[Opening Provided records section]

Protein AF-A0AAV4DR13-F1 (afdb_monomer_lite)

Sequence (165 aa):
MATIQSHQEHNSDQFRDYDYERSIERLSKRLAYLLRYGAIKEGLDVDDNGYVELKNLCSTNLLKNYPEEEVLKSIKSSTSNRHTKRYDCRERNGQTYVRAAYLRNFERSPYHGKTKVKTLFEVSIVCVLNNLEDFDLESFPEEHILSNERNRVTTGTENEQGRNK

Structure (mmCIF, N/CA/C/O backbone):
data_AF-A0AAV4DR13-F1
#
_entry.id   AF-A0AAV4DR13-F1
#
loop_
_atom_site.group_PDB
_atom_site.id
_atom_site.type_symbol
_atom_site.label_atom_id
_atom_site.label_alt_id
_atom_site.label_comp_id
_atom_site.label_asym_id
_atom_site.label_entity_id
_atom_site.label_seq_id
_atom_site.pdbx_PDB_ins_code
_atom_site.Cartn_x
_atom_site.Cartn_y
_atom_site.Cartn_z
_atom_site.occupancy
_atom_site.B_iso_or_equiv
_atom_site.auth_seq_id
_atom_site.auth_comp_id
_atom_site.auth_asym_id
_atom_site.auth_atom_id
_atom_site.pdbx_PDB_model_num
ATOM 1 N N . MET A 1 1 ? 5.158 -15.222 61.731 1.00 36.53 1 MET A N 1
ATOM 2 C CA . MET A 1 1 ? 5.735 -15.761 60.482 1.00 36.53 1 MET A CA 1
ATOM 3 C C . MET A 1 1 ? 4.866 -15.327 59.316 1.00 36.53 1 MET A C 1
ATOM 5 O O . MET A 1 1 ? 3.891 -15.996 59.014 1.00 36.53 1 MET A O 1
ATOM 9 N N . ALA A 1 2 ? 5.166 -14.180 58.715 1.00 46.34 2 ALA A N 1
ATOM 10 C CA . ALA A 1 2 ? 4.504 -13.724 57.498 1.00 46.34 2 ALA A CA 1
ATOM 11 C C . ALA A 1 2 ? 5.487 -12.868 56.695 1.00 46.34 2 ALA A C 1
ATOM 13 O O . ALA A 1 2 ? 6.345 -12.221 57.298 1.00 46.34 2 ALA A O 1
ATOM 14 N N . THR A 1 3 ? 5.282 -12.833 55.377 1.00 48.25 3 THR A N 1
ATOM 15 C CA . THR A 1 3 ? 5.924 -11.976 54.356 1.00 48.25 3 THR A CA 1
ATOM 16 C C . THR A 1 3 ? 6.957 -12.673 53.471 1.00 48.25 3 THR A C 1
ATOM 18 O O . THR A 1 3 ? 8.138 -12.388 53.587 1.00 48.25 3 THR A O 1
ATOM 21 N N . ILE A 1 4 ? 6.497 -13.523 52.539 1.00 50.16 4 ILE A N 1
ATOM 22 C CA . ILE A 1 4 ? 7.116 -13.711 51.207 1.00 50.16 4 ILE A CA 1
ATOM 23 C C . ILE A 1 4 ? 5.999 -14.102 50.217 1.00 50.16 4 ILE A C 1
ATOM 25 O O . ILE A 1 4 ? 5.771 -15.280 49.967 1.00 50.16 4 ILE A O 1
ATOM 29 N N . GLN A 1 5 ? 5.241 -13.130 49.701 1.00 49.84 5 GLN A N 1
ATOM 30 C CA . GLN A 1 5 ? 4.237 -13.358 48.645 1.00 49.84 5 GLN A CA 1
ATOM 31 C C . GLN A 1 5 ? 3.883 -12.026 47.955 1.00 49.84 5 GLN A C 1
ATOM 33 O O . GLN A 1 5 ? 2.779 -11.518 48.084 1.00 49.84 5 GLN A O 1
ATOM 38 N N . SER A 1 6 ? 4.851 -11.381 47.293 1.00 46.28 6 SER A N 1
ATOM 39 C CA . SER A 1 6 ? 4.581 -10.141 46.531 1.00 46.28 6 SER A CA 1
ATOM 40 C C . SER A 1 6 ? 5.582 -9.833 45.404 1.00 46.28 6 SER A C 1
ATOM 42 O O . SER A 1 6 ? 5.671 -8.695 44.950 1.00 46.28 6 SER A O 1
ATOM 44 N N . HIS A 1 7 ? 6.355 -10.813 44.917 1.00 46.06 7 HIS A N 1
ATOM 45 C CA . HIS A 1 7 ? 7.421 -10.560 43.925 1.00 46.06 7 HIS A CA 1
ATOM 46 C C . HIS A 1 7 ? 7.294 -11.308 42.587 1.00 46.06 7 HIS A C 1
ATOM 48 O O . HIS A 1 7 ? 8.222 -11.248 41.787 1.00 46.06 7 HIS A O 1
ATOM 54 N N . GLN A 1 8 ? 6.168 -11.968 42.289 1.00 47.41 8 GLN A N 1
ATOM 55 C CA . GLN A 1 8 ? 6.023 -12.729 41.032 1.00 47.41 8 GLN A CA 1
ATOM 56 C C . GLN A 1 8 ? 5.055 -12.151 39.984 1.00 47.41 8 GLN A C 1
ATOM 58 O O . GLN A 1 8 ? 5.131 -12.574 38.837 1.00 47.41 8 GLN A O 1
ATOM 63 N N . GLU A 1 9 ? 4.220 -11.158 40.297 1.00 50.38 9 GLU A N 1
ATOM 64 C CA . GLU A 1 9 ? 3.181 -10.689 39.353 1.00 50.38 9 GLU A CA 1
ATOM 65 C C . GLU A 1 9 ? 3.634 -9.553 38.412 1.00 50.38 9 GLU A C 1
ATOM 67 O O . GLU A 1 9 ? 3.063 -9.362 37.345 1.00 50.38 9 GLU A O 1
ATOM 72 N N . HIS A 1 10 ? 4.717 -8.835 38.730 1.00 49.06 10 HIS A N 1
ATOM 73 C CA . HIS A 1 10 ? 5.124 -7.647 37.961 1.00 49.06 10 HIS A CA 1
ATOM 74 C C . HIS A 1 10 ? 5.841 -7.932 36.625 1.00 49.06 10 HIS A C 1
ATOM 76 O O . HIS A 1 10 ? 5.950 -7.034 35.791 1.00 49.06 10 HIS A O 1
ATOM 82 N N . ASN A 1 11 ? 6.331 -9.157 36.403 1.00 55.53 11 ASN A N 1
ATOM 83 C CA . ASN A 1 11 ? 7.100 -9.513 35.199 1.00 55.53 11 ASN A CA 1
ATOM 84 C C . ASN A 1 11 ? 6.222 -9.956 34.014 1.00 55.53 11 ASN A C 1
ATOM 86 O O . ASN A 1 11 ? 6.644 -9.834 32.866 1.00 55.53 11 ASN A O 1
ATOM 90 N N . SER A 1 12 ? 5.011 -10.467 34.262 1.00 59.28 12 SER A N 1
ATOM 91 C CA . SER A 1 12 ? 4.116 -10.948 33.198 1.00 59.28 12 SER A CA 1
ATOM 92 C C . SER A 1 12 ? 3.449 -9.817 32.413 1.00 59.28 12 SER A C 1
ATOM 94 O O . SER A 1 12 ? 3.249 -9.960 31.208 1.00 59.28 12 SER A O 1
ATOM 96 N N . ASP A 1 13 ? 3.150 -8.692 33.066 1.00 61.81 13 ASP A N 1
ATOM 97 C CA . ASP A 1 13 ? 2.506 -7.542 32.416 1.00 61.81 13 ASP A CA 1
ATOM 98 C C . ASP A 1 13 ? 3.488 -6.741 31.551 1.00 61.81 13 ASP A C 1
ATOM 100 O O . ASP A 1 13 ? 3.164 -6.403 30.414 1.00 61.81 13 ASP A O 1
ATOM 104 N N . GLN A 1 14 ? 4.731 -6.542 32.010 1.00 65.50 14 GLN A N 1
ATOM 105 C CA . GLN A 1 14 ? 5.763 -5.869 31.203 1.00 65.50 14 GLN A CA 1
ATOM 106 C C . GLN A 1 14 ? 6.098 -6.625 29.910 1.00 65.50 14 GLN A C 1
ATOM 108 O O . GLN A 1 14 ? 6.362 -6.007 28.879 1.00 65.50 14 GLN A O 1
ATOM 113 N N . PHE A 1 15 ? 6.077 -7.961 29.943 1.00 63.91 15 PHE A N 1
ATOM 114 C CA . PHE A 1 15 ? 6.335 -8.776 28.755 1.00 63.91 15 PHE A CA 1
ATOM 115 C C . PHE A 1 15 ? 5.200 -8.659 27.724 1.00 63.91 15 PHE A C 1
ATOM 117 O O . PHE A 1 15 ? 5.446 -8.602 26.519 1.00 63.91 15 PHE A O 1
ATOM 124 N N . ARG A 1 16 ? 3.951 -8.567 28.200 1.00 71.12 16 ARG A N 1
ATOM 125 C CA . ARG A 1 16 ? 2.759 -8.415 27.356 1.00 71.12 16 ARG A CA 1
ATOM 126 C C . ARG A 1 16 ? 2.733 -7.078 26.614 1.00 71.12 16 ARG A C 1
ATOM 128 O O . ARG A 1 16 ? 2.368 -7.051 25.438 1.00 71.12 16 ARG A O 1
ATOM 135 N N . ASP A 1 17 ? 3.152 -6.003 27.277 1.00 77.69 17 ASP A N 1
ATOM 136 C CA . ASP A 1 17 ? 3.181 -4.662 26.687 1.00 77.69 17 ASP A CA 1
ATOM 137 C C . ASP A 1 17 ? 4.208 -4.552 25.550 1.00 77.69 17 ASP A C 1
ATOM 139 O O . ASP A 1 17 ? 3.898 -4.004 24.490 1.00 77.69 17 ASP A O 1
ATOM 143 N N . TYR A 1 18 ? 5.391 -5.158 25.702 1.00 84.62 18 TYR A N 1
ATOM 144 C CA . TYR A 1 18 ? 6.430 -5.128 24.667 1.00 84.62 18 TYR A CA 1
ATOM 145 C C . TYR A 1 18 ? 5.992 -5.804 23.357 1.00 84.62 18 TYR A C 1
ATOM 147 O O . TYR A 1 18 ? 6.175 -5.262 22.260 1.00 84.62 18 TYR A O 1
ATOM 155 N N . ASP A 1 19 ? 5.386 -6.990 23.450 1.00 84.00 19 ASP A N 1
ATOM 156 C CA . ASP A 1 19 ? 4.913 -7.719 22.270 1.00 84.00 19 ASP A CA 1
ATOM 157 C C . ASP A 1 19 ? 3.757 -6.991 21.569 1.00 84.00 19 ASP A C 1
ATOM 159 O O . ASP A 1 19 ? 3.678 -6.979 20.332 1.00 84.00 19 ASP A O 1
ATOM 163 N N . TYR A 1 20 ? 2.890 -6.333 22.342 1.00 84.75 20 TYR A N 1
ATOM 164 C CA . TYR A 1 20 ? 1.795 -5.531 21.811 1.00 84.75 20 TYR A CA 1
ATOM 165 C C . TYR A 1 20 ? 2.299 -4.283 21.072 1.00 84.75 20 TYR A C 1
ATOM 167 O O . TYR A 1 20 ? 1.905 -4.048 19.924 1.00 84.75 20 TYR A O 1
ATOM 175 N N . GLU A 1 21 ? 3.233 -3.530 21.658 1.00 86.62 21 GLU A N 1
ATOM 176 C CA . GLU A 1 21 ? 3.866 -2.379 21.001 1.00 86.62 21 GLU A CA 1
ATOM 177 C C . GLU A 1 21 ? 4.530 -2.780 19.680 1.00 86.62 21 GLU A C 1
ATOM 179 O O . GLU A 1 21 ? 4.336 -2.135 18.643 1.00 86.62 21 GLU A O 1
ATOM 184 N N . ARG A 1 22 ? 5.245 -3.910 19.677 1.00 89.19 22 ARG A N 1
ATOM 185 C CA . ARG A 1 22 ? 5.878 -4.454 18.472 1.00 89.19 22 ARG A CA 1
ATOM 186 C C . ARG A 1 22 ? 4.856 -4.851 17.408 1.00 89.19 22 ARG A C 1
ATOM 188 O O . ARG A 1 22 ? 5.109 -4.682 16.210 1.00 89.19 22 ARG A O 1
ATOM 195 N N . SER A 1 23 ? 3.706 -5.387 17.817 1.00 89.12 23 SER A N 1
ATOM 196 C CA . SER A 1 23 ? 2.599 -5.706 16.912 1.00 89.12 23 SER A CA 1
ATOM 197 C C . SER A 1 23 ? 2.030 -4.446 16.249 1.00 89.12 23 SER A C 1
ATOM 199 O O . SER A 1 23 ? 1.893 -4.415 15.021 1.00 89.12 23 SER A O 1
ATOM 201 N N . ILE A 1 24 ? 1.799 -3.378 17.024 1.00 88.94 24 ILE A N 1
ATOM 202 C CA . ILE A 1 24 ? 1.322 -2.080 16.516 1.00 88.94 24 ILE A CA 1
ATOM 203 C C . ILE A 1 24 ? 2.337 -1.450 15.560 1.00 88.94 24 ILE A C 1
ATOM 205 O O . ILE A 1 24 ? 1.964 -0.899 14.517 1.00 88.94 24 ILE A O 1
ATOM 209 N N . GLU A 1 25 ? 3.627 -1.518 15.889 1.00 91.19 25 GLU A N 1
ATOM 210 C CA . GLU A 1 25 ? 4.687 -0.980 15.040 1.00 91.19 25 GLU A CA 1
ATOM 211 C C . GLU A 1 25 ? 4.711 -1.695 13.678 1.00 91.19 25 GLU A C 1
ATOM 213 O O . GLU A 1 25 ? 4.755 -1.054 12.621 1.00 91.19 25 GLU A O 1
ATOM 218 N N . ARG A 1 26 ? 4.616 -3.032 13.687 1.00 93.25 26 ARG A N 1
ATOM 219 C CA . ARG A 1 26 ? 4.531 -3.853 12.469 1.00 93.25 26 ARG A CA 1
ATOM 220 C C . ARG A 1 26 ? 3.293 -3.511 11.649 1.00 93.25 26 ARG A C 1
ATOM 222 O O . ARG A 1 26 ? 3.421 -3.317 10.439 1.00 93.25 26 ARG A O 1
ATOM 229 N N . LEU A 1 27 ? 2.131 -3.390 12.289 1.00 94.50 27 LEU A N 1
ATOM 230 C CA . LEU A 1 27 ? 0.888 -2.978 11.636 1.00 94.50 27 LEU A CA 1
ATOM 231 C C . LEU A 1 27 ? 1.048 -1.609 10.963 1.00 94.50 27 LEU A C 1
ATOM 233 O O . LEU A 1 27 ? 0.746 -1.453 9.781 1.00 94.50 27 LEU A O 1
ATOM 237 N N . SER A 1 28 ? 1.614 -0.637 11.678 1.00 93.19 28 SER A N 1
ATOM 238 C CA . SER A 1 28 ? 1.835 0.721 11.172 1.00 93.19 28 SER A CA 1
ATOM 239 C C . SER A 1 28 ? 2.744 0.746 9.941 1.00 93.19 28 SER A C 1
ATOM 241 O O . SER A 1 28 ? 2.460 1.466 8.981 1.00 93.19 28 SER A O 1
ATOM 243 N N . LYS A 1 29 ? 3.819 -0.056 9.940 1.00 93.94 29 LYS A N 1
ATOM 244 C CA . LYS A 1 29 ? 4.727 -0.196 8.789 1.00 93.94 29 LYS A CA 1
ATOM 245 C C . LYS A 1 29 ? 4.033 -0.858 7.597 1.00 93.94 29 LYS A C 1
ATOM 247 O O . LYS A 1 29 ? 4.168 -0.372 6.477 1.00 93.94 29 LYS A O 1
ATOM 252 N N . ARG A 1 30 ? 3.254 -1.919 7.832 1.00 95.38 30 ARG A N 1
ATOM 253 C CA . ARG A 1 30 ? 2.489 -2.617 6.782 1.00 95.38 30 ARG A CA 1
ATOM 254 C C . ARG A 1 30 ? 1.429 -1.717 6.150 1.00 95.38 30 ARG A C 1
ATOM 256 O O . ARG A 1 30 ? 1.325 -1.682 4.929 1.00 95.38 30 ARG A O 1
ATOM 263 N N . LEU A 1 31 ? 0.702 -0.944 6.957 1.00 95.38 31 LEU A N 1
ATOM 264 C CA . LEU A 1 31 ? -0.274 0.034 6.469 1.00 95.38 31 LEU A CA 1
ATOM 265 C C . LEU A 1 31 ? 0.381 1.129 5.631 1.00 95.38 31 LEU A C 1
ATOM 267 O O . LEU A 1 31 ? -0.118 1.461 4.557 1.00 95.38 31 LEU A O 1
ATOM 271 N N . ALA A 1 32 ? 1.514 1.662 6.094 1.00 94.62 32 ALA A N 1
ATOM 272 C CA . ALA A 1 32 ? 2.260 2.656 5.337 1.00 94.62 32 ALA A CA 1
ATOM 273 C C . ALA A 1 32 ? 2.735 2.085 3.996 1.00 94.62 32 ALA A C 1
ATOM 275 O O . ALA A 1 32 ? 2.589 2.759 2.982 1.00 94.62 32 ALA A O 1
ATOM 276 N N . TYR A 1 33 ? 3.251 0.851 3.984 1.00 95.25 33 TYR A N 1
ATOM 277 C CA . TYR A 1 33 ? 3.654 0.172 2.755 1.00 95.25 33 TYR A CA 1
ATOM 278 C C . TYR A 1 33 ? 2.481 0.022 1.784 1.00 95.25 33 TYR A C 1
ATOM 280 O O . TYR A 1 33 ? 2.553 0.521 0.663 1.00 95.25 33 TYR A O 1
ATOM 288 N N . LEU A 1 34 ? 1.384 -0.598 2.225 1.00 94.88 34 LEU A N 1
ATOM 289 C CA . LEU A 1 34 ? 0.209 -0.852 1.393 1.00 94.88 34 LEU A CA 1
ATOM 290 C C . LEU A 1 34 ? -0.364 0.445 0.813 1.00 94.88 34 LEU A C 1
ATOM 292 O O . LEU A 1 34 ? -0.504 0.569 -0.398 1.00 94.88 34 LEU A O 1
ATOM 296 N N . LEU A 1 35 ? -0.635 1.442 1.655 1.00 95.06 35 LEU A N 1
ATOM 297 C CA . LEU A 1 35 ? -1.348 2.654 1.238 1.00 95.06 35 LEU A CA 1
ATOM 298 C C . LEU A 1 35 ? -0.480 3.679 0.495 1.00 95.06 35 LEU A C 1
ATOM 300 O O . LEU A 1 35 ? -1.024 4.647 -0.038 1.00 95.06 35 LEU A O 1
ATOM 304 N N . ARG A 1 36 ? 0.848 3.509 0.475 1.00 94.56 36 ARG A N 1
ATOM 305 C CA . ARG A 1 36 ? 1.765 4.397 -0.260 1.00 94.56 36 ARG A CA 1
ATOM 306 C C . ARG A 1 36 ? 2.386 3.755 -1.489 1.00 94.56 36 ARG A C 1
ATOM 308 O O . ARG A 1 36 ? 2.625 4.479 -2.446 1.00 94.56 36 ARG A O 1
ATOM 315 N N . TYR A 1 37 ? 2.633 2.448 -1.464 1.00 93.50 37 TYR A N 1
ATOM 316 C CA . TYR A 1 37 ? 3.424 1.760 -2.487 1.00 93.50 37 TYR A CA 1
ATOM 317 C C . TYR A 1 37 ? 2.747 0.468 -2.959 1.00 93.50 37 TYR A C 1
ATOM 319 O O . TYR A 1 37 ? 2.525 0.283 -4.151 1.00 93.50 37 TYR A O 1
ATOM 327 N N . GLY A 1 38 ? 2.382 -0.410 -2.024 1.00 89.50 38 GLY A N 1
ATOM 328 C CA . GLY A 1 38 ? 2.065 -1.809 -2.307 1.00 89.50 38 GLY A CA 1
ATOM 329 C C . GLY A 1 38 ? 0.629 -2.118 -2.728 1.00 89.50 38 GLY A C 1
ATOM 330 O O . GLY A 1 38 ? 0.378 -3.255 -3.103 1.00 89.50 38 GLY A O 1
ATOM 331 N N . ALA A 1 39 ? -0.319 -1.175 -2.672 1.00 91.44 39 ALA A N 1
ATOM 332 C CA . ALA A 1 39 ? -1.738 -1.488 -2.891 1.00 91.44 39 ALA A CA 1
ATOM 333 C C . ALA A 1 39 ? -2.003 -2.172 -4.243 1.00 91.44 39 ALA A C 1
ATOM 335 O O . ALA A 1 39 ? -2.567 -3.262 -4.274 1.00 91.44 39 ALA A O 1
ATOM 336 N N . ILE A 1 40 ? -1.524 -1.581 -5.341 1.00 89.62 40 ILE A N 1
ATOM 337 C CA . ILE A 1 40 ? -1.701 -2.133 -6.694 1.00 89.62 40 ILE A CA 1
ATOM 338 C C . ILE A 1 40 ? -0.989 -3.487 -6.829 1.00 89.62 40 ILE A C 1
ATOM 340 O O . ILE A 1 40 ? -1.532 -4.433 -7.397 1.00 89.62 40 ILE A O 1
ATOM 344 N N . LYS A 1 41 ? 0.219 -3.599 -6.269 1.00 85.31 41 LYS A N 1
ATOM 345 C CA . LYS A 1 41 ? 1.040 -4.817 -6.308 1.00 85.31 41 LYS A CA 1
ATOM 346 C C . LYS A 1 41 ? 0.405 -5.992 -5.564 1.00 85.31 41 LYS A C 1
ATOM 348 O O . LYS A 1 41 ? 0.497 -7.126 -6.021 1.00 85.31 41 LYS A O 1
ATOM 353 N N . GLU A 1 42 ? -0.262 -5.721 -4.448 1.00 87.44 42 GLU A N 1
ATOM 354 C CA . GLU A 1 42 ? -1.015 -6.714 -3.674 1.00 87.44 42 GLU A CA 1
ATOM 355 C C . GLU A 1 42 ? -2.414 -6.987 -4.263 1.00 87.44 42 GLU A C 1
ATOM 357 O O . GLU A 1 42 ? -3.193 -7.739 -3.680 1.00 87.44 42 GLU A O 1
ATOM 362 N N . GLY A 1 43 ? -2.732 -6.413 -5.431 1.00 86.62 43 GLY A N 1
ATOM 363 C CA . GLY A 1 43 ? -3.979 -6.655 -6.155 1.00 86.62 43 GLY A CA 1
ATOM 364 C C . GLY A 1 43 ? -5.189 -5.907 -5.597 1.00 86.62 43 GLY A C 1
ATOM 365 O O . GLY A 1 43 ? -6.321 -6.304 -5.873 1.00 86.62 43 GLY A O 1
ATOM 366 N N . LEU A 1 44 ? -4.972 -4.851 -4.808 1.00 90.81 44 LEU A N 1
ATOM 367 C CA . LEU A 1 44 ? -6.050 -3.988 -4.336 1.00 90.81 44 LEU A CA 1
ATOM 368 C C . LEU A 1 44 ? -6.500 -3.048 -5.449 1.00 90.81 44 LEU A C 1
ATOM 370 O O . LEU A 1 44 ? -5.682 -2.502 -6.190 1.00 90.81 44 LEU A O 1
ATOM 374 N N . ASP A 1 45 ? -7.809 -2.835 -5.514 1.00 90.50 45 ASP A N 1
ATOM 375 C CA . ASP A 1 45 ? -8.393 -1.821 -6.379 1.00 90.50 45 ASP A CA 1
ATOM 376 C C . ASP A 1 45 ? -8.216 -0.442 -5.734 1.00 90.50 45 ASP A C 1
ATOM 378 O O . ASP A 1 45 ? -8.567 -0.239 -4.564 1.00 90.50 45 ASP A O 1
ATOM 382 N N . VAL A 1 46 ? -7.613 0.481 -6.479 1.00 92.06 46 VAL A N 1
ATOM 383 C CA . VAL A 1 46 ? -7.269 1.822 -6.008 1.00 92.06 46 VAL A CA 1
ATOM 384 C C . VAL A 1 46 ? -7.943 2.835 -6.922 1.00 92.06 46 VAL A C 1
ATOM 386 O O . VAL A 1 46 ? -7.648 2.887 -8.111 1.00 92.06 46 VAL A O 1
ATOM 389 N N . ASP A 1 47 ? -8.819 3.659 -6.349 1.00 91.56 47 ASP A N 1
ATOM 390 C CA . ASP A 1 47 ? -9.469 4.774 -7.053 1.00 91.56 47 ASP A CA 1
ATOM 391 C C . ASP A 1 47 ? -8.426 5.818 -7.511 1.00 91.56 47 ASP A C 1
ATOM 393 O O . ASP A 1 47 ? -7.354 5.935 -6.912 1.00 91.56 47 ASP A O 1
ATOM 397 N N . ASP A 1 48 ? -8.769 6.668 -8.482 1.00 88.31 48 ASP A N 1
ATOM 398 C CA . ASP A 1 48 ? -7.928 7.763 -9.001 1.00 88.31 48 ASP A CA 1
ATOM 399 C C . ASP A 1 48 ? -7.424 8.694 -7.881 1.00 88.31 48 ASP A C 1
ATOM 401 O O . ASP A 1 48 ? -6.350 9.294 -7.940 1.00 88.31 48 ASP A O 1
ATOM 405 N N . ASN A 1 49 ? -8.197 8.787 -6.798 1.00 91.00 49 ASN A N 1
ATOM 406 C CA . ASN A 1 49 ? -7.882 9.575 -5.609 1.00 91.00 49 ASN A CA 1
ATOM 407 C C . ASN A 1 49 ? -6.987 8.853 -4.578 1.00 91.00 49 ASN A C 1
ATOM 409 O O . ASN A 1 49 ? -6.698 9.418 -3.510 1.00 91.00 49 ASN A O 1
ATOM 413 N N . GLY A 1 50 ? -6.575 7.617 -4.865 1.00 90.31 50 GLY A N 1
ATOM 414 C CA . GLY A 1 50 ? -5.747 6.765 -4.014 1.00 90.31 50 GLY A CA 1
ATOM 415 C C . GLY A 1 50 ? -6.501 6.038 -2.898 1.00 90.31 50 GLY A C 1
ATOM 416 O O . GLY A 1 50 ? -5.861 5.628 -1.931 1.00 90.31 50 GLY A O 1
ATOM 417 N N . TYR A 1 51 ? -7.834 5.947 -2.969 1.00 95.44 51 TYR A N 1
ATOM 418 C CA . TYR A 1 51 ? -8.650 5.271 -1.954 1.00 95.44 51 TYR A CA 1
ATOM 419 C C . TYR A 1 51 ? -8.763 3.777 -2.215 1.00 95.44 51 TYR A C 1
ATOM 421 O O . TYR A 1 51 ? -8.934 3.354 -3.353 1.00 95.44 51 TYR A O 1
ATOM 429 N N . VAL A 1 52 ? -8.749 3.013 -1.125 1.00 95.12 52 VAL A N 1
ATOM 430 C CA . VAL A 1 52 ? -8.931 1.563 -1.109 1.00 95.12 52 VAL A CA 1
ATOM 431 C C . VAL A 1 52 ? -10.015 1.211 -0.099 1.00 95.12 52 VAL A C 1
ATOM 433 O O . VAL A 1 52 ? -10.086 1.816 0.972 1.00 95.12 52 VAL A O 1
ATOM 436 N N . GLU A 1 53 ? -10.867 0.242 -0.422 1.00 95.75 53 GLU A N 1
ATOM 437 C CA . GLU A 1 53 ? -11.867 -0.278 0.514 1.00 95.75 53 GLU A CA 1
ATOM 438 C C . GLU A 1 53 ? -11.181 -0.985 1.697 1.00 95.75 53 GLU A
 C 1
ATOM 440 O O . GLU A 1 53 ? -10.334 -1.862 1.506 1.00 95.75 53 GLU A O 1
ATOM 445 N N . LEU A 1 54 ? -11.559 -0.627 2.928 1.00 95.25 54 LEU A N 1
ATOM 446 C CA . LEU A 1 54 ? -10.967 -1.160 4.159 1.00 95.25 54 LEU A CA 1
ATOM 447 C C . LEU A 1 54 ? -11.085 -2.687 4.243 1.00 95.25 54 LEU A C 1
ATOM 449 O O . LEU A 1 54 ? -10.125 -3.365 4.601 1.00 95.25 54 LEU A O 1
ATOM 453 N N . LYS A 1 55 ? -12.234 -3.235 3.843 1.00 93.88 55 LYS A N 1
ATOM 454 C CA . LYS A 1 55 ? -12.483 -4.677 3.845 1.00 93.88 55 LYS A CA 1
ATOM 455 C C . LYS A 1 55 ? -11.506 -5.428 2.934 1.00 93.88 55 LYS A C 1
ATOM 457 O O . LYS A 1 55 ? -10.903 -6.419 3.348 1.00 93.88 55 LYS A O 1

[Closing Provided records section]

What the task requires: Print exactly the lines above from the one with "ATOM 374 N N" to the one with "ATOM 389 N N", including both.

Solution for this exercise:
ATOM 374 N N . ASP A 1 45 ? -7.809 -2.835 -5.514 1.00 90.50 45 ASP A N 1
ATOM 375 C CA . ASP A 1 45 ? -8.393 -1.821 -6.379 1.00 90.50 45 ASP A CA 1
ATOM 376 C C . ASP A 1 45 ? -8.216 -0.442 -5.734 1.00 90.50 45 ASP A C 1
ATOM 378 O O . ASP A 1 45 ? -8.567 -0.239 -4.564 1.00 90.50 45 ASP A O 1
ATOM 382 N N . VAL A 1 46 ? -7.613 0.481 -6.479 1.00 92.06 46 VAL A N 1
ATOM 383 C CA . VAL A 1 46 ? -7.269 1.822 -6.008 1.00 92.06 46 VAL A CA 1
ATOM 384 C C . VAL A 1 46 ? -7.943 2.835 -6.922 1.00 92.06 46 VAL A C 1
ATOM 386 O O . VAL A 1 46 ? -7.648 2.887 -8.111 1.00 92.06 46 VAL A O 1
ATOM 389 N N . ASP A 1 47 ? -8.819 3.659 -6.349 1.00 91.56 47 ASP A N 1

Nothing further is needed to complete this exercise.